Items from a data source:
***
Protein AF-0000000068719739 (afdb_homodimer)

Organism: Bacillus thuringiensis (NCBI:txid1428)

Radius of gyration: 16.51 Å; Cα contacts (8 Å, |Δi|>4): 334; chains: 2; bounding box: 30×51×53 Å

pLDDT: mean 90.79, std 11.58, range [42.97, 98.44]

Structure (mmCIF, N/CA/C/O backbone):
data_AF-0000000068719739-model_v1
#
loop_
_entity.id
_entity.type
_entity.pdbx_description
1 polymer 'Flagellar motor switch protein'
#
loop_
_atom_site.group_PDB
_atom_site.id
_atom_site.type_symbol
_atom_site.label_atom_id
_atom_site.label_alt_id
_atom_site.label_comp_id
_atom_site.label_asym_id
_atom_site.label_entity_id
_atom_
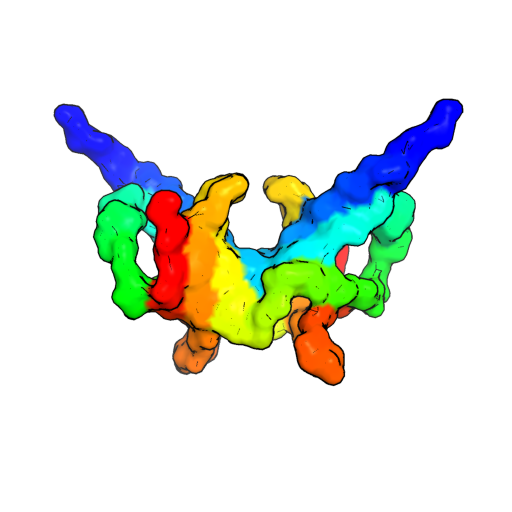site.label_seq_id
_atom_site.pdbx_PDB_ins_code
_atom_site.Cartn_x
_atom_site.Cartn_y
_atom_site.Cartn_z
_atom_site.occupancy
_atom_site.B_iso_or_equiv
_atom_site.auth_seq_id
_atom_site.auth_comp_id
_atom_site.auth_asym_id
_atom_site.auth_atom_id
_atom_site.pdbx_PDB_model_num
ATOM 1 N N . MET A 1 1 ? -13.734 -33 3.951 1 42.97 1 MET A N 1
ATOM 2 C CA . MET A 1 1 ? -14.18 -31.656 4.27 1 42.97 1 MET A CA 1
ATOM 3 C C . MET A 1 1 ? -13.469 -30.625 3.404 1 42.97 1 MET A C 1
ATOM 5 O O . MET A 1 1 ? -12.242 -30.531 3.424 1 42.97 1 MET A O 1
ATOM 9 N N . LYS A 1 2 ? -13.914 -30.344 2.217 1 50.62 2 LYS A N 1
ATOM 10 C CA . LYS A 1 2 ? -13.297 -29.438 1.262 1 50.62 2 LYS A CA 1
ATOM 11 C C . LYS A 1 2 ? -13.008 -28.078 1.902 1 50.62 2 LYS A C 1
ATOM 13 O O . LYS A 1 2 ? -13.805 -27.578 2.699 1 50.62 2 LYS A O 1
ATOM 18 N N . LEU A 1 3 ? -11.875 -27.875 2.473 1 53.28 3 LEU A N 1
ATOM 19 C CA . LEU A 1 3 ? -11.648 -26.516 2.926 1 53.28 3 LEU A CA 1
ATOM 20 C C . LEU A 1 3 ? -12.664 -25.547 2.309 1 53.28 3 LEU A C 1
ATOM 22 O O . LEU A 1 3 ? -12.914 -25.594 1.103 1 53.28 3 LEU A O 1
ATOM 26 N N . GLN A 1 4 ? -13.773 -25.344 2.857 1 54.5 4 GLN A N 1
ATOM 27 C CA . GLN A 1 4 ? -14.703 -24.312 2.4 1 54.5 4 GLN A CA 1
ATOM 28 C C . GLN A 1 4 ? -13.953 -23.141 1.765 1 54.5 4 GLN A C 1
ATOM 30 O O . GLN A 1 4 ? -13.344 -22.328 2.467 1 54.5 4 GLN A O 1
ATOM 35 N N . ASP A 1 5 ? -13.211 -23.422 0.708 1 61.72 5 ASP A N 1
ATOM 36 C CA . ASP A 1 5 ? -12.438 -22.719 -0.306 1 61.72 5 ASP A CA 1
ATOM 37 C C . ASP A 1 5 ? -13.039 -21.344 -0.598 1 61.72 5 ASP A C 1
ATOM 39 O O . ASP A 1 5 ? -12.586 -20.641 -1.509 1 61.72 5 ASP A O 1
ATOM 43 N N . ASP A 1 6 ? -14.242 -21.125 0.07 1 72.19 6 ASP A N 1
ATOM 44 C CA . ASP A 1 6 ? -14.961 -19.969 -0.451 1 72.19 6 ASP A CA 1
ATOM 45 C C . ASP A 1 6 ? -14.562 -18.703 0.295 1 72.19 6 ASP A C 1
ATOM 47 O O . ASP A 1 6 ? -15.18 -17.641 0.109 1 72.19 6 ASP A O 1
ATOM 51 N N . ILE A 1 7 ? -13.625 -18.953 1.307 1 81.31 7 ILE A N 1
ATOM 52 C CA . ILE A 1 7 ? -13.375 -17.719 2.025 1 81.31 7 ILE A CA 1
ATOM 53 C C . ILE A 1 7 ? -12.352 -16.875 1.261 1 81.31 7 ILE A C 1
ATOM 55 O O . ILE A 1 7 ? -11.195 -17.281 1.116 1 81.31 7 ILE A O 1
ATOM 59 N N . PRO A 1 8 ? -12.781 -15.852 0.757 1 86.88 8 PRO A N 1
ATOM 60 C CA . PRO A 1 8 ? -11.844 -14.992 0.042 1 86.88 8 PRO A CA 1
ATOM 61 C C . PRO A 1 8 ? -10.836 -14.32 0.974 1 86.88 8 PRO A C 1
ATOM 63 O O . PRO A 1 8 ? -11.18 -13.953 2.102 1 86.88 8 PRO A O 1
ATOM 66 N N . LEU A 1 9 ? -9.617 -14.344 0.55 1 91.62 9 LEU A N 1
ATOM 67 C CA . LEU A 1 9 ? -8.57 -13.602 1.229 1 91.62 9 LEU A CA 1
ATOM 68 C C . LEU A 1 9 ? -8.25 -12.305 0.481 1 91.62 9 LEU A C 1
ATOM 70 O O . LEU A 1 9 ? -8.305 -12.266 -0.75 1 91.62 9 LEU A O 1
ATOM 74 N N . THR A 1 10 ? -7.953 -11.336 1.218 1 94.81 10 THR A N 1
ATOM 75 C CA . THR A 1 10 ? -7.625 -10.055 0.595 1 94.81 10 THR A CA 1
ATOM 76 C C . THR A 1 10 ? -6.125 -9.789 0.654 1 94.81 10 THR A C 1
ATOM 78 O O . THR A 1 10 ? -5.52 -9.867 1.725 1 94.81 10 THR A O 1
ATOM 81 N N . ILE A 1 11 ? -5.562 -9.547 -0.531 1 96.94 11 ILE A N 1
ATOM 82 C CA . ILE A 1 11 ? -4.168 -9.133 -0.617 1 96.94 11 ILE A CA 1
ATOM 83 C C . ILE A 1 11 ? -4.09 -7.621 -0.817 1 96.94 11 ILE A C 1
ATOM 85 O O . ILE A 1 11 ? -4.777 -7.066 -1.678 1 96.94 11 ILE A O 1
ATOM 89 N N . TYR A 1 12 ? -3.328 -6.934 -0.005 1 97 12 TYR A N 1
ATOM 90 C CA . TYR A 1 12 ? -3.09 -5.5 -0.116 1 97 12 TYR A CA 1
ATOM 91 C C . TYR A 1 12 ? -1.725 -5.219 -0.73 1 97 12 TYR A C 1
ATOM 93 O O . TYR A 1 12 ? -0.739 -5.883 -0.4 1 97 12 TYR A O 1
ATOM 101 N N . PHE A 1 13 ? -1.694 -4.234 -1.559 1 97.69 13 PHE A N 1
ATOM 102 C CA . PHE A 1 13 ? -0.442 -3.873 -2.213 1 97.69 13 PHE A CA 1
ATOM 103 C C . PHE A 1 13 ? 0.092 -2.553 -1.668 1 97.69 13 PHE A C 1
ATOM 105 O O . PHE A 1 13 ? -0.491 -1.494 -1.91 1 97.69 13 PHE A O 1
ATOM 112 N N . GLU A 1 14 ? 1.235 -2.658 -0.962 1 97.25 14 GLU A N 1
ATOM 113 C CA . GLU A 1 14 ? 1.823 -1.523 -0.255 1 97.25 14 GLU A CA 1
ATOM 114 C C . GLU A 1 14 ? 3.049 -0.989 -0.992 1 97.25 14 GLU A C 1
ATOM 116 O O . GLU A 1 14 ? 3.979 -1.742 -1.289 1 97.25 14 GLU A O 1
ATOM 121 N N . ILE A 1 15 ? 3.088 0.23 -1.267 1 96.88 15 ILE A N 1
ATOM 122 C CA . ILE A 1 15 ? 4.18 0.808 -2.041 1 96.88 15 ILE A CA 1
ATOM 123 C C . ILE A 1 15 ? 5.305 1.245 -1.103 1 96.88 15 ILE A C 1
ATOM 125 O O . ILE A 1 15 ? 6.469 1.308 -1.504 1 96.88 15 ILE A O 1
ATOM 129 N N . GLY A 1 16 ? 4.945 1.627 0.134 1 96.81 16 GLY A N 1
ATOM 130 C CA . GLY A 1 16 ? 5.91 2.088 1.121 1 96.81 16 GLY A CA 1
ATOM 131 C C . GLY A 1 16 ? 5.266 2.508 2.43 1 96.81 16 GLY A C 1
ATOM 132 O O . GLY A 1 16 ? 4.059 2.35 2.613 1 96.81 16 GLY A O 1
ATOM 133 N N . ASN A 1 17 ? 6.117 2.93 3.307 1 96.38 17 ASN A N 1
ATOM 134 C CA . ASN A 1 17 ? 5.625 3.375 4.605 1 96.38 17 ASN A CA 1
ATOM 135 C C . ASN A 1 17 ? 6.453 4.531 5.152 1 96.38 17 ASN A C 1
ATOM 137 O O . ASN A 1 17 ? 7.434 4.945 4.535 1 96.38 17 ASN A O 1
ATOM 141 N N . THR A 1 18 ? 5.941 5.168 6.199 1 96.38 18 THR A N 1
ATOM 142 C CA . THR A 1 18 ? 6.711 6.168 6.934 1 96.38 18 THR A CA 1
ATOM 143 C C . THR A 1 18 ? 6.434 6.066 8.43 1 96.38 18 THR A C 1
ATOM 145 O O . THR A 1 18 ? 5.328 5.715 8.844 1 96.38 18 THR A O 1
ATOM 148 N N . LYS A 1 19 ? 7.453 6.348 9.25 1 94.19 19 LYS A N 1
ATOM 149 C CA . LYS A 1 19 ? 7.316 6.41 10.703 1 94.19 19 LYS A CA 1
ATOM 150 C C . LYS A 1 19 ? 7.188 7.852 11.188 1 94.19 19 LYS A C 1
ATOM 152 O O . LYS A 1 19 ? 8.031 8.695 10.875 1 94.19 19 LYS A O 1
ATOM 157 N N . LYS A 1 20 ? 6.156 8.023 11.945 1 91.81 20 LYS A N 1
ATOM 158 C CA . LYS A 1 20 ? 5.898 9.375 12.438 1 91.81 20 LYS A CA 1
ATOM 159 C C . LYS A 1 20 ? 5.551 9.359 13.922 1 91.81 20 LYS A C 1
ATOM 161 O O . LYS A 1 20 ? 5.02 8.375 14.438 1 91.81 20 LYS A O 1
ATOM 166 N N . LYS A 1 21 ? 5.879 10.469 14.477 1 90.25 21 LYS A N 1
ATOM 167 C CA . LYS A 1 21 ? 5.457 10.648 15.867 1 90.25 21 LYS A CA 1
ATOM 168 C C . LYS A 1 21 ? 3.969 10.969 15.953 1 90.25 21 LYS A C 1
ATOM 170 O O . LYS A 1 21 ? 3.389 11.5 15.008 1 90.25 21 LYS A O 1
ATOM 175 N N . ILE A 1 22 ? 3.477 10.594 16.984 1 89.38 22 ILE A N 1
ATOM 176 C CA . ILE A 1 22 ? 2.055 10.828 17.203 1 89.38 22 ILE A CA 1
ATOM 177 C C . ILE A 1 22 ? 1.743 12.312 17.031 1 89.38 22 ILE A C 1
ATOM 179 O O . ILE A 1 22 ? 0.678 12.672 16.516 1 89.38 22 ILE A O 1
ATOM 183 N N . GLU A 1 23 ? 2.621 13.195 17.406 1 87.5 23 GLU A N 1
ATOM 184 C CA . GLU A 1 23 ? 2.424 14.633 17.297 1 87.5 23 GLU A CA 1
ATOM 185 C C . GLU A 1 23 ? 2.301 15.055 15.828 1 87.5 23 GLU A C 1
ATOM 187 O O . GLU A 1 23 ? 1.522 15.953 15.5 1 87.5 23 GLU A O 1
ATOM 192 N N . ASP A 1 24 ? 3.076 14.414 14.969 1 87.69 24 ASP A N 1
ATOM 193 C CA . ASP A 1 24 ? 3.043 14.711 13.539 1 87.69 24 ASP A CA 1
ATOM 194 C C . ASP A 1 24 ? 1.694 14.336 12.93 1 87.69 24 ASP A C 1
ATOM 196 O O . ASP A 1 24 ? 1.175 15.047 12.07 1 87.69 24 ASP A O 1
ATOM 200 N N . LEU A 1 25 ? 1.165 13.258 13.469 1 89.19 25 LEU A N 1
ATOM 201 C CA . LEU A 1 25 ? -0.105 12.773 12.938 1 89.19 25 LEU A CA 1
ATOM 202 C C . LEU A 1 25 ? -1.24 13.727 13.289 1 89.19 25 LEU A C 1
ATOM 204 O O . LEU A 1 25 ? -2.174 13.906 12.5 1 89.19 25 LEU A O 1
ATOM 208 N N . LEU A 1 26 ? -1.089 14.375 14.414 1 90.38 26 LEU A N 1
ATOM 209 C CA . LEU A 1 26 ? -2.125 15.289 14.891 1 90.38 26 LEU A CA 1
ATOM 210 C C . LEU A 1 26 ? -2.156 16.562 14.047 1 90.38 26 LEU A C 1
ATOM 212 O O . LEU A 1 26 ? -3.17 17.266 14.008 1 90.38 26 LEU A O 1
ATOM 216 N N . HIS A 1 27 ? -1.077 16.812 13.344 1 93.12 27 HIS A N 1
ATOM 217 C CA . HIS A 1 27 ? -0.98 18.047 12.586 1 93.12 27 HIS A CA 1
ATOM 218 C C . HIS A 1 27 ? -1.088 17.797 11.086 1 93.12 27 HIS A C 1
ATOM 220 O O . HIS A 1 27 ? -0.855 18.688 10.273 1 93.12 27 HIS A O 1
ATOM 226 N N . ILE A 1 28 ? -1.444 16.625 10.773 1 95.38 28 ILE A N 1
ATOM 227 C CA . ILE A 1 28 ? -1.547 16.297 9.359 1 95.38 28 ILE A CA 1
ATOM 228 C C . ILE A 1 28 ? -2.664 17.109 8.711 1 95.38 28 ILE A C 1
ATOM 230 O O . ILE A 1 28 ? -3.758 17.219 9.266 1 95.38 28 ILE A O 1
ATOM 234 N N . THR A 1 29 ? -2.354 17.703 7.566 1 96.06 29 THR A N 1
ATOM 235 C CA . THR A 1 29 ? -3.326 18.469 6.789 1 96.06 29 THR A CA 1
ATOM 236 C C . THR A 1 29 ? -3.188 18.172 5.301 1 96.06 29 THR A C 1
ATOM 238 O O . THR A 1 29 ? -2.227 17.516 4.883 1 96.06 29 THR A O 1
ATOM 241 N N . LYS A 1 30 ? -4.199 18.625 4.652 1 97 30 LYS A N 1
ATOM 242 C CA . LYS A 1 30 ? -4.055 18.578 3.199 1 97 30 LYS A CA 1
ATOM 243 C C . LYS A 1 30 ? -2.799 19.312 2.744 1 97 30 LYS A C 1
ATOM 245 O O . LYS A 1 30 ? -2.492 20.391 3.242 1 97 30 LYS A O 1
ATOM 250 N N . GLY A 1 31 ? -2.076 18.719 1.913 1 97.12 31 GLY A N 1
ATOM 251 C CA . GLY A 1 31 ? -0.869 19.328 1.386 1 97.12 31 GLY A CA 1
ATOM 252 C C . GLY A 1 31 ? 0.394 18.859 2.08 1 97.12 31 GLY A C 1
ATOM 253 O O . GLY A 1 31 ? 1.502 19.109 1.599 1 97.12 31 GLY A O 1
ATOM 254 N N . THR A 1 32 ? 0.194 18.156 3.27 1 96.94 32 THR A N 1
ATOM 255 C CA . THR A 1 32 ? 1.355 17.609 3.963 1 96.94 32 THR A CA 1
ATOM 256 C C . THR A 1 32 ? 2.102 16.609 3.074 1 96.94 32 THR A C 1
ATOM 258 O O . THR A 1 32 ? 1.48 15.805 2.379 1 96.94 32 THR A O 1
ATOM 261 N N . LEU A 1 33 ? 3.455 16.672 3.146 1 96.94 33 LEU A N 1
ATOM 262 C CA . LEU A 1 33 ? 4.293 15.766 2.371 1 96.94 33 LEU A CA 1
ATOM 263 C C . LEU A 1 33 ? 4.969 14.742 3.277 1 96.94 33 LEU A C 1
ATOM 265 O O . LEU A 1 33 ? 5.629 15.109 4.25 1 96.94 33 LEU A O 1
ATOM 269 N N . TYR A 1 34 ? 4.793 13.484 2.93 1 97.06 34 TYR A N 1
ATOM 270 C CA . TYR A 1 34 ? 5.492 12.406 3.619 1 97.06 34 TYR A CA 1
ATOM 271 C C . TYR A 1 34 ? 6.504 11.734 2.697 1 97.06 34 TYR A C 1
ATOM 273 O O . TYR A 1 34 ? 6.156 11.312 1.592 1 97.06 34 TYR A O 1
ATOM 281 N N . ARG A 1 35 ? 7.715 11.688 3.115 1 97.06 35 ARG A N 1
ATOM 282 C CA . ARG A 1 35 ? 8.68 10.859 2.398 1 97.06 35 ARG A CA 1
ATOM 283 C C . ARG A 1 35 ? 8.445 9.383 2.676 1 97.06 35 ARG A C 1
ATOM 285 O O . ARG A 1 35 ? 8.281 8.977 3.828 1 97.06 35 ARG A O 1
ATOM 292 N N . LEU A 1 36 ? 8.367 8.633 1.563 1 96.94 36 LEU A N 1
ATOM 293 C CA . LEU A 1 36 ? 8.195 7.195 1.744 1 96.94 36 LEU A CA 1
ATOM 294 C C . LEU A 1 36 ? 9.523 6.52 2.045 1 96.94 36 LEU A C 1
ATOM 296 O O . LEU A 1 36 ? 10.547 6.852 1.439 1 96.94 36 LEU A O 1
ATOM 300 N N . GLU A 1 37 ? 9.359 5.621 3.002 1 95.31 37 GLU A N 1
ATOM 301 C CA . GLU A 1 37 ? 10.469 4.715 3.281 1 95.31 37 GLU A CA 1
ATOM 302 C C . GLU A 1 37 ? 10.211 3.332 2.688 1 95.31 37 GLU A C 1
ATOM 304 O O . GLU A 1 37 ? 9.055 2.947 2.471 1 95.31 37 GLU A O 1
ATOM 309 N N . ASN A 1 38 ? 11.203 2.627 2.242 1 93.44 38 ASN A N 1
ATOM 310 C CA . ASN A 1 38 ? 11.094 1.269 1.721 1 93.44 38 ASN A CA 1
ATOM 311 C C . ASN A 1 38 ? 10.305 1.227 0.418 1 93.44 38 ASN A C 1
ATOM 313 O O . ASN A 1 38 ? 9.508 0.311 0.2 1 93.44 38 ASN A O 1
ATOM 317 N N . SER A 1 39 ? 10.336 2.336 -0.254 1 94 39 SER A N 1
ATOM 318 C CA . SER A 1 39 ? 9.602 2.434 -1.509 1 94 39 SER A CA 1
ATOM 319 C C . SER A 1 39 ? 10.547 2.473 -2.705 1 94 39 SER A C 1
ATOM 321 O O . SER A 1 39 ? 11.695 2.883 -2.576 1 94 39 SER A O 1
ATOM 323 N N . THR A 1 40 ? 10.023 1.916 -3.799 1 88.38 40 THR A N 1
ATOM 324 C CA . THR A 1 40 ? 10.656 2.041 -5.105 1 88.38 40 THR A CA 1
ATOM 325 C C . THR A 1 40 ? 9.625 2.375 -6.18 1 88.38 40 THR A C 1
***
• Work required
All that belongs in the answer is the run of lines above from the line containing "ATOM 157 N N" through the line containing "ATOM 161 O O", exactly as written.

• Exercise solution
ATOM 157 N N . LYS A 1 20 ? 6.156 8.023 11.945 1 91.81 20 LYS A N 1
ATOM 158 C CA . LYS A 1 20 ? 5.898 9.375 12.438 1 91.81 20 LYS A CA 1
ATOM 159 C C . LYS A 1 20 ? 5.551 9.359 13.922 1 91.81 20 LYS A C 1
ATOM 161 O O . LYS A 1 20 ? 5.02 8.375 14.438 1 91.81 20 LYS A O 1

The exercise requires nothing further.